> _Assignment_: Please find every line in the records below that contains the word "backbone", and copy it.

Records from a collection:
=== Begin Enclosure ===

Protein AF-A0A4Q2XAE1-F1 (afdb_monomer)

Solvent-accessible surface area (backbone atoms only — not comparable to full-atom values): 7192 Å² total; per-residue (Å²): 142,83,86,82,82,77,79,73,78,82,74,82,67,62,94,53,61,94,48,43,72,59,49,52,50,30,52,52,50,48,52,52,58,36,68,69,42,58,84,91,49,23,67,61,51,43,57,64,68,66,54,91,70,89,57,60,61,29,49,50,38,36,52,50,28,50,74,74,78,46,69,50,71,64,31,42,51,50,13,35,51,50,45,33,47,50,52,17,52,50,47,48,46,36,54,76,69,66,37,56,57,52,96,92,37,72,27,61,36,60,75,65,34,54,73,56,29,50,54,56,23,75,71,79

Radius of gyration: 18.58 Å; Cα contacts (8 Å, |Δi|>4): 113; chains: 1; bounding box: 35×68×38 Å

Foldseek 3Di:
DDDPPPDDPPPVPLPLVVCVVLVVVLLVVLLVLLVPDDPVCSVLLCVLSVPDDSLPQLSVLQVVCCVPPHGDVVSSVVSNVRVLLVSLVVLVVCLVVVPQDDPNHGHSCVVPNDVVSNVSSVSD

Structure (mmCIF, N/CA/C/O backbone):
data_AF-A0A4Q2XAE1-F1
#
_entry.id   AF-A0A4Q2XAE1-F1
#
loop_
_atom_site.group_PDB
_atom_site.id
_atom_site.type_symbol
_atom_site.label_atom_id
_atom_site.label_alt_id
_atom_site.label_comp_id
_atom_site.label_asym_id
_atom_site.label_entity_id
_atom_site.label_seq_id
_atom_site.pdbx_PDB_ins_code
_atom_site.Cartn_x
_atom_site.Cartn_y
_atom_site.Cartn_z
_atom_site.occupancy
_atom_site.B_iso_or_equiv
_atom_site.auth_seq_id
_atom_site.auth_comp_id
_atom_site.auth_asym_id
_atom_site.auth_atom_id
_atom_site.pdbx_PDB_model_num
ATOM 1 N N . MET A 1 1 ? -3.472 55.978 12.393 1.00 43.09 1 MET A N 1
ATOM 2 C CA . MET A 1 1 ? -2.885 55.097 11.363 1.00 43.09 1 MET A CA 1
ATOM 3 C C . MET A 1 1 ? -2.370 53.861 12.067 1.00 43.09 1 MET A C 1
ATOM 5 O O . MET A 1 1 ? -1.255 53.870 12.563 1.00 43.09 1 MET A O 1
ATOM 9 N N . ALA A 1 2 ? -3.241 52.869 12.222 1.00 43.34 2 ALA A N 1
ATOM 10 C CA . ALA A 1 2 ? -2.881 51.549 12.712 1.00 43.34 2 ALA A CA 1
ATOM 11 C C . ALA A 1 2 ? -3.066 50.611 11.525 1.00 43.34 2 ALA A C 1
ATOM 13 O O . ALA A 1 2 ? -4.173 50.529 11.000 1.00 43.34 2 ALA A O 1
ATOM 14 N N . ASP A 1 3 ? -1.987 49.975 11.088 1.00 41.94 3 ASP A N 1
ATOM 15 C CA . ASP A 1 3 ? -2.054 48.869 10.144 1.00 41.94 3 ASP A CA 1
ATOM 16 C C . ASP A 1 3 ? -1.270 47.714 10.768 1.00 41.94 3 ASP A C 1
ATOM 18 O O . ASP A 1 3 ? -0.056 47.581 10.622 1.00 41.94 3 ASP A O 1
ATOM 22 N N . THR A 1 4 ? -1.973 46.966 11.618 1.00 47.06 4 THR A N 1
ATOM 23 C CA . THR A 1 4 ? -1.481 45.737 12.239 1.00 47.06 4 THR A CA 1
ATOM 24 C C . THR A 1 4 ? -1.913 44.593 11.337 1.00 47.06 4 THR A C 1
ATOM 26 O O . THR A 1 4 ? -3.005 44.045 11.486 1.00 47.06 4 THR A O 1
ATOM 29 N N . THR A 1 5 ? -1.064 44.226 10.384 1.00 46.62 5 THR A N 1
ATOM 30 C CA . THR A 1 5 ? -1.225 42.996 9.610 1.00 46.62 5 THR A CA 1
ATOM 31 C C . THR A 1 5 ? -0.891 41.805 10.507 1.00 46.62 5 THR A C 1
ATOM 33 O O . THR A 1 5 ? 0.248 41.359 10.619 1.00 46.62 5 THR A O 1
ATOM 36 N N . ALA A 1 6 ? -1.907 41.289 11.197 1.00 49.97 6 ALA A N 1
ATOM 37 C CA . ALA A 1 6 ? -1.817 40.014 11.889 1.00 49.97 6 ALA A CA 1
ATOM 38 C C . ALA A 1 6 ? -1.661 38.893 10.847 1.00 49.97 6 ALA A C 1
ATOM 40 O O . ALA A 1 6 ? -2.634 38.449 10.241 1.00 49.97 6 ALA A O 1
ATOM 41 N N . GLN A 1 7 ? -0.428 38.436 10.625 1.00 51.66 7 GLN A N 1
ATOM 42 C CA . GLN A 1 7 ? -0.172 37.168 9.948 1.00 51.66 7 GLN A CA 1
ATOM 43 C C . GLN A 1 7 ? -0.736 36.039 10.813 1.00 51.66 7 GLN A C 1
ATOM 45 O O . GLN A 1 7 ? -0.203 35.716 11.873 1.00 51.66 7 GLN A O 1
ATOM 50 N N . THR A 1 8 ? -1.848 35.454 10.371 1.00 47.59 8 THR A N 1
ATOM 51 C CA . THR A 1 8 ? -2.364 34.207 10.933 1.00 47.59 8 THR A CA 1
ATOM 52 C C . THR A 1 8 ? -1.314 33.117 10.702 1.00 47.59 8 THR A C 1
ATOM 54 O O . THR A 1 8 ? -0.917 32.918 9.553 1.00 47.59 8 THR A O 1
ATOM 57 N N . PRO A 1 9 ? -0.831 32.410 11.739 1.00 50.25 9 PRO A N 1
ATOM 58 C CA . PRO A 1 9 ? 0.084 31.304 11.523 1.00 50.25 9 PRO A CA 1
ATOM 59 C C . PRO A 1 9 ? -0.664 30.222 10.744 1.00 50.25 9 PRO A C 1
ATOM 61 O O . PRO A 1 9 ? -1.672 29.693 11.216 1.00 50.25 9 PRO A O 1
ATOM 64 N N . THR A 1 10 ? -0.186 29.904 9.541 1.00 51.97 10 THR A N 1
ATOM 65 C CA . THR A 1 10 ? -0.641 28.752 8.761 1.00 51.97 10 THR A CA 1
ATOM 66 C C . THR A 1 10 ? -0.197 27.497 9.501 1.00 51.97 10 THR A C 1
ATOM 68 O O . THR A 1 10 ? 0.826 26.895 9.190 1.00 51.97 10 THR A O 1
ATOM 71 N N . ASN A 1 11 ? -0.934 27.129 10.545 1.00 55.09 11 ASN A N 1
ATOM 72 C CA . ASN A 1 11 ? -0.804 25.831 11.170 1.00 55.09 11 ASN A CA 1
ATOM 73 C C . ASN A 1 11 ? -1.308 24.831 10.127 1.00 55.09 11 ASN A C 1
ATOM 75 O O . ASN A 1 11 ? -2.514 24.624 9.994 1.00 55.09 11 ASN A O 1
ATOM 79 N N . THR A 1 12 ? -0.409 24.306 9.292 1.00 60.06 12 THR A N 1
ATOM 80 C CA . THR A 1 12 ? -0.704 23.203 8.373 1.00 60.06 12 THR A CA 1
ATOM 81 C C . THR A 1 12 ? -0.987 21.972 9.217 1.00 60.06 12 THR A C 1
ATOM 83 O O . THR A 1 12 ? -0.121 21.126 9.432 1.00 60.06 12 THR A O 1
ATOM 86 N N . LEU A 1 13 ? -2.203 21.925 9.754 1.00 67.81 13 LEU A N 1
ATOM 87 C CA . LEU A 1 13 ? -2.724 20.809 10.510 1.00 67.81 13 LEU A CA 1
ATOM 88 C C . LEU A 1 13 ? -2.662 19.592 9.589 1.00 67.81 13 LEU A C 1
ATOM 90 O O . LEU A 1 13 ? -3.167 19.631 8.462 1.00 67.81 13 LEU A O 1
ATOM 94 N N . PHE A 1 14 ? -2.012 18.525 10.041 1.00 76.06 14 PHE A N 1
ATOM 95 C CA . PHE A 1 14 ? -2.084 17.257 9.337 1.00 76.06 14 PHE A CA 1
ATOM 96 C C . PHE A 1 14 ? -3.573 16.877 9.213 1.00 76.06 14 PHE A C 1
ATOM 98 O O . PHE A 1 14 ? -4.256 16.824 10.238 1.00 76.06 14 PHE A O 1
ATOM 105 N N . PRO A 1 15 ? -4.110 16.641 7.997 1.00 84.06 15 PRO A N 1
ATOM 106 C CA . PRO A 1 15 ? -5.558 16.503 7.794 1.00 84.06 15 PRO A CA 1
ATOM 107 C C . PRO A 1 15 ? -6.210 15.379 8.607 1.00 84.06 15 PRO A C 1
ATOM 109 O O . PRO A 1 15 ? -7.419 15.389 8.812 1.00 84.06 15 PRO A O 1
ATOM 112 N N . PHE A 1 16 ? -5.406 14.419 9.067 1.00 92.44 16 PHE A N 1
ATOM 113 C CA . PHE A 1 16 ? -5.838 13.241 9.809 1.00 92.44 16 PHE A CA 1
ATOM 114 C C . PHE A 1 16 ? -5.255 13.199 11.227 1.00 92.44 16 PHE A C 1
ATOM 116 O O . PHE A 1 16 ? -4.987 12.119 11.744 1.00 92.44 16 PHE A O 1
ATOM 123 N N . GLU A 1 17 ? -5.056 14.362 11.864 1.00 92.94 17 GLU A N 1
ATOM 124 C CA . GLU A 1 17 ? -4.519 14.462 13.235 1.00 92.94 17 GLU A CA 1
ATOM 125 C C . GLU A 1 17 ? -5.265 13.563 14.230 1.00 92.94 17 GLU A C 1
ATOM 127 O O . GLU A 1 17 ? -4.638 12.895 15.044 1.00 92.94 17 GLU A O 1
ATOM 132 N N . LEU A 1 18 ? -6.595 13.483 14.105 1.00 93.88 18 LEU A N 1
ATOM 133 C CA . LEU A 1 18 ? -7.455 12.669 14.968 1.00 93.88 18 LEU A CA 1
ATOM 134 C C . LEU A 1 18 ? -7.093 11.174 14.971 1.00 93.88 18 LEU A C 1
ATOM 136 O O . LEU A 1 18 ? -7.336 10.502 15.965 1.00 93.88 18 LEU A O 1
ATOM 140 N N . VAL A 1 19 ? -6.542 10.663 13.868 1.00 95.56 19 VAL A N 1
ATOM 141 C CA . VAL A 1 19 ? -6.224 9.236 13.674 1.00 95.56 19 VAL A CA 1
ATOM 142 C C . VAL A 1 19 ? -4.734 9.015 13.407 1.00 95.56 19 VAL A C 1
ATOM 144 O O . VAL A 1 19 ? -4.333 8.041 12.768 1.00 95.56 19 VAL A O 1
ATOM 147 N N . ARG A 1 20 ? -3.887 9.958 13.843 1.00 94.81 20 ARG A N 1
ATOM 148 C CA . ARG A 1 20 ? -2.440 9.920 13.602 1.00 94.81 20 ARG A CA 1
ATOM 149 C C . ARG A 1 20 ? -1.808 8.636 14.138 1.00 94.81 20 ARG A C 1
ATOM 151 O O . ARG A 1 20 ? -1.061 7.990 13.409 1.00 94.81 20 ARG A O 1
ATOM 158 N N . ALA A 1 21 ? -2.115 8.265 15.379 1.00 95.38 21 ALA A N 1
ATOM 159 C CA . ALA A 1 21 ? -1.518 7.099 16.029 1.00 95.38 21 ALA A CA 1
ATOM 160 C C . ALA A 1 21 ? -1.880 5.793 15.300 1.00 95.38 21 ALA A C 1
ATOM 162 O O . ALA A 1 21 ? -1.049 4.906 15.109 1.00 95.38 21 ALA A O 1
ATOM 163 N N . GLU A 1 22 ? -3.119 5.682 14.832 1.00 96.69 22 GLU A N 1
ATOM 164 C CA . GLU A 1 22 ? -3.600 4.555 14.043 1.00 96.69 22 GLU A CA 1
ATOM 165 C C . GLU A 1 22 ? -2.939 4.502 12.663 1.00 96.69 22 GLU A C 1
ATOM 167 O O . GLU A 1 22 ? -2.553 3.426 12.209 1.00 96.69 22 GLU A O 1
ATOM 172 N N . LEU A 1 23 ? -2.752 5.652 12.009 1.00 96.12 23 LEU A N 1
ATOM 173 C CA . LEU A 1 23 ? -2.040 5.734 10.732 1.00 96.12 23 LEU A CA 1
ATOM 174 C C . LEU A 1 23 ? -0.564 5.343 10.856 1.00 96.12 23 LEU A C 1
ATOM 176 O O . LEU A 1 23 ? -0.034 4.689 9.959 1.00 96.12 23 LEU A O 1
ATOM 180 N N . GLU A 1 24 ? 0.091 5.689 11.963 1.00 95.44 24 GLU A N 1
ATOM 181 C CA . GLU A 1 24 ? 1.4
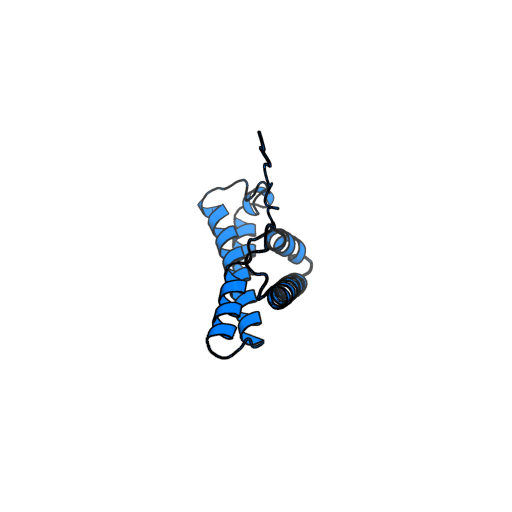54 5.232 12.256 1.00 95.44 24 GLU A CA 1
ATOM 182 C C . GLU A 1 24 ? 1.507 3.707 12.415 1.00 95.44 24 GLU A C 1
ATOM 184 O O . GLU A 1 24 ? 2.405 3.063 11.869 1.00 95.44 24 GLU A O 1
ATOM 189 N N . ARG A 1 25 ? 0.508 3.104 13.075 1.00 97.25 25 ARG A N 1
ATOM 190 C CA . ARG A 1 25 ? 0.384 1.638 13.166 1.00 97.25 25 ARG A CA 1
ATOM 191 C C . ARG A 1 25 ? 0.176 0.997 11.793 1.00 97.25 25 ARG A C 1
ATOM 193 O O . ARG A 1 25 ? 0.821 -0.005 11.501 1.00 97.25 25 ARG A O 1
ATOM 200 N N . VAL A 1 26 ? -0.663 1.583 10.936 1.00 96.62 26 VAL A N 1
ATOM 201 C CA . VAL A 1 26 ? -0.853 1.112 9.551 1.00 96.62 26 VAL A CA 1
ATOM 202 C C . VAL A 1 26 ? 0.461 1.160 8.770 1.00 96.62 26 VAL A C 1
ATOM 204 O O . VAL A 1 26 ? 0.797 0.203 8.080 1.00 96.62 26 VAL A O 1
ATOM 207 N N . GLU A 1 27 ? 1.225 2.244 8.892 1.00 94.94 27 GLU A N 1
ATOM 208 C CA . GLU A 1 27 ? 2.512 2.398 8.207 1.00 94.94 27 GLU A CA 1
ATOM 209 C C . GLU A 1 27 ? 3.531 1.340 8.660 1.00 94.94 27 GLU A C 1
ATOM 211 O O . GLU A 1 27 ? 4.236 0.766 7.828 1.00 94.94 27 GLU A O 1
ATOM 216 N N . VAL A 1 28 ? 3.580 1.032 9.961 1.00 96.06 28 VAL A N 1
ATOM 217 C CA . VAL A 1 28 ? 4.396 -0.073 10.485 1.00 96.06 28 VAL A CA 1
ATOM 218 C C . VAL A 1 28 ? 3.948 -1.403 9.881 1.00 96.06 28 VAL A C 1
ATOM 220 O O . VAL A 1 28 ? 4.781 -2.121 9.330 1.00 96.06 28 VAL A O 1
ATOM 223 N N . SER A 1 29 ? 2.647 -1.698 9.896 1.00 96.62 29 SER A N 1
ATOM 224 C CA . SER A 1 29 ? 2.120 -2.951 9.349 1.00 96.62 29 SER A CA 1
ATOM 225 C C . SER A 1 29 ? 2.383 -3.104 7.849 1.00 96.62 29 SER A C 1
ATOM 227 O O . SER A 1 29 ? 2.751 -4.192 7.417 1.00 96.62 29 SER A O 1
ATOM 229 N N . ILE A 1 30 ? 2.278 -2.036 7.048 1.00 95.75 30 ILE A N 1
ATOM 230 C CA . ILE A 1 30 ? 2.649 -2.073 5.622 1.00 95.75 30 ILE A CA 1
ATOM 231 C C . ILE A 1 30 ? 4.122 -2.469 5.469 1.00 95.75 30 ILE A C 1
ATOM 233 O O . ILE A 1 30 ? 4.443 -3.363 4.689 1.00 95.75 30 ILE A O 1
ATOM 237 N N . ARG A 1 31 ? 5.030 -1.855 6.237 1.00 94.69 31 ARG A N 1
ATOM 238 C CA . ARG A 1 31 ? 6.467 -2.178 6.171 1.00 94.69 31 ARG A CA 1
ATOM 239 C C . ARG A 1 31 ? 6.770 -3.603 6.616 1.00 94.69 31 ARG A C 1
ATOM 241 O O . ARG A 1 31 ? 7.682 -4.218 6.074 1.00 94.69 31 ARG A O 1
ATOM 248 N N . GLU A 1 32 ? 6.036 -4.125 7.590 1.00 96.12 32 GLU A N 1
ATOM 249 C CA . GLU A 1 32 ? 6.158 -5.520 8.018 1.00 96.12 32 GLU A CA 1
ATOM 250 C C . GLU A 1 32 ? 5.708 -6.490 6.920 1.00 96.12 32 GLU A C 1
ATOM 252 O O . GLU A 1 32 ? 6.419 -7.459 6.662 1.00 96.12 32 GLU A O 1
ATOM 257 N N . GLN A 1 33 ? 4.604 -6.198 6.219 1.00 94.62 33 GLN A N 1
ATOM 258 C CA . GLN A 1 33 ? 4.173 -6.992 5.058 1.00 94.62 33 GLN A CA 1
ATOM 259 C C . GLN A 1 33 ? 5.233 -6.981 3.951 1.00 94.62 33 GLN A C 1
ATOM 261 O O . GLN A 1 33 ? 5.587 -8.034 3.431 1.00 94.62 33 GLN A O 1
ATOM 266 N N . VAL A 1 34 ? 5.810 -5.814 3.648 1.00 94.31 34 VAL A N 1
ATOM 267 C CA . VAL A 1 34 ? 6.901 -5.690 2.666 1.00 94.31 34 VAL A CA 1
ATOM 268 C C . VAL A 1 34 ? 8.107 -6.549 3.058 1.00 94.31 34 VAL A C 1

=== End Enclosure ===

> _Answer box_:
Solvent-accessible surface area (backbone atoms only — not comparable to full-atom values): 7192 Å² total; per-residue (Å²): 142,83,86,82,82,77,79,73,78,82,74,82,67,62,94,53,61,94,48,43,72,59,49,52,50,30,52,52,50,48,52,52,58,36,68,69,42,58,84,91,49,23,67,61,51,43,57,64,68,66,54,91,70,89,57,60,61,29,49,50,38,36,52,50,28,50,74,74,78,46,69,50,71,64,31,42,51,50,13,35,51,50,45,33,47,50,52,17,52,50,47,48,46,36,54,76,69,66,37,56,57,52,96,92,37,72,27,61,36,60,75,65,34,54,73,56,29,50,54,56,23,75,71,79
Structure (mmCIF, N/CA/C/O backbone):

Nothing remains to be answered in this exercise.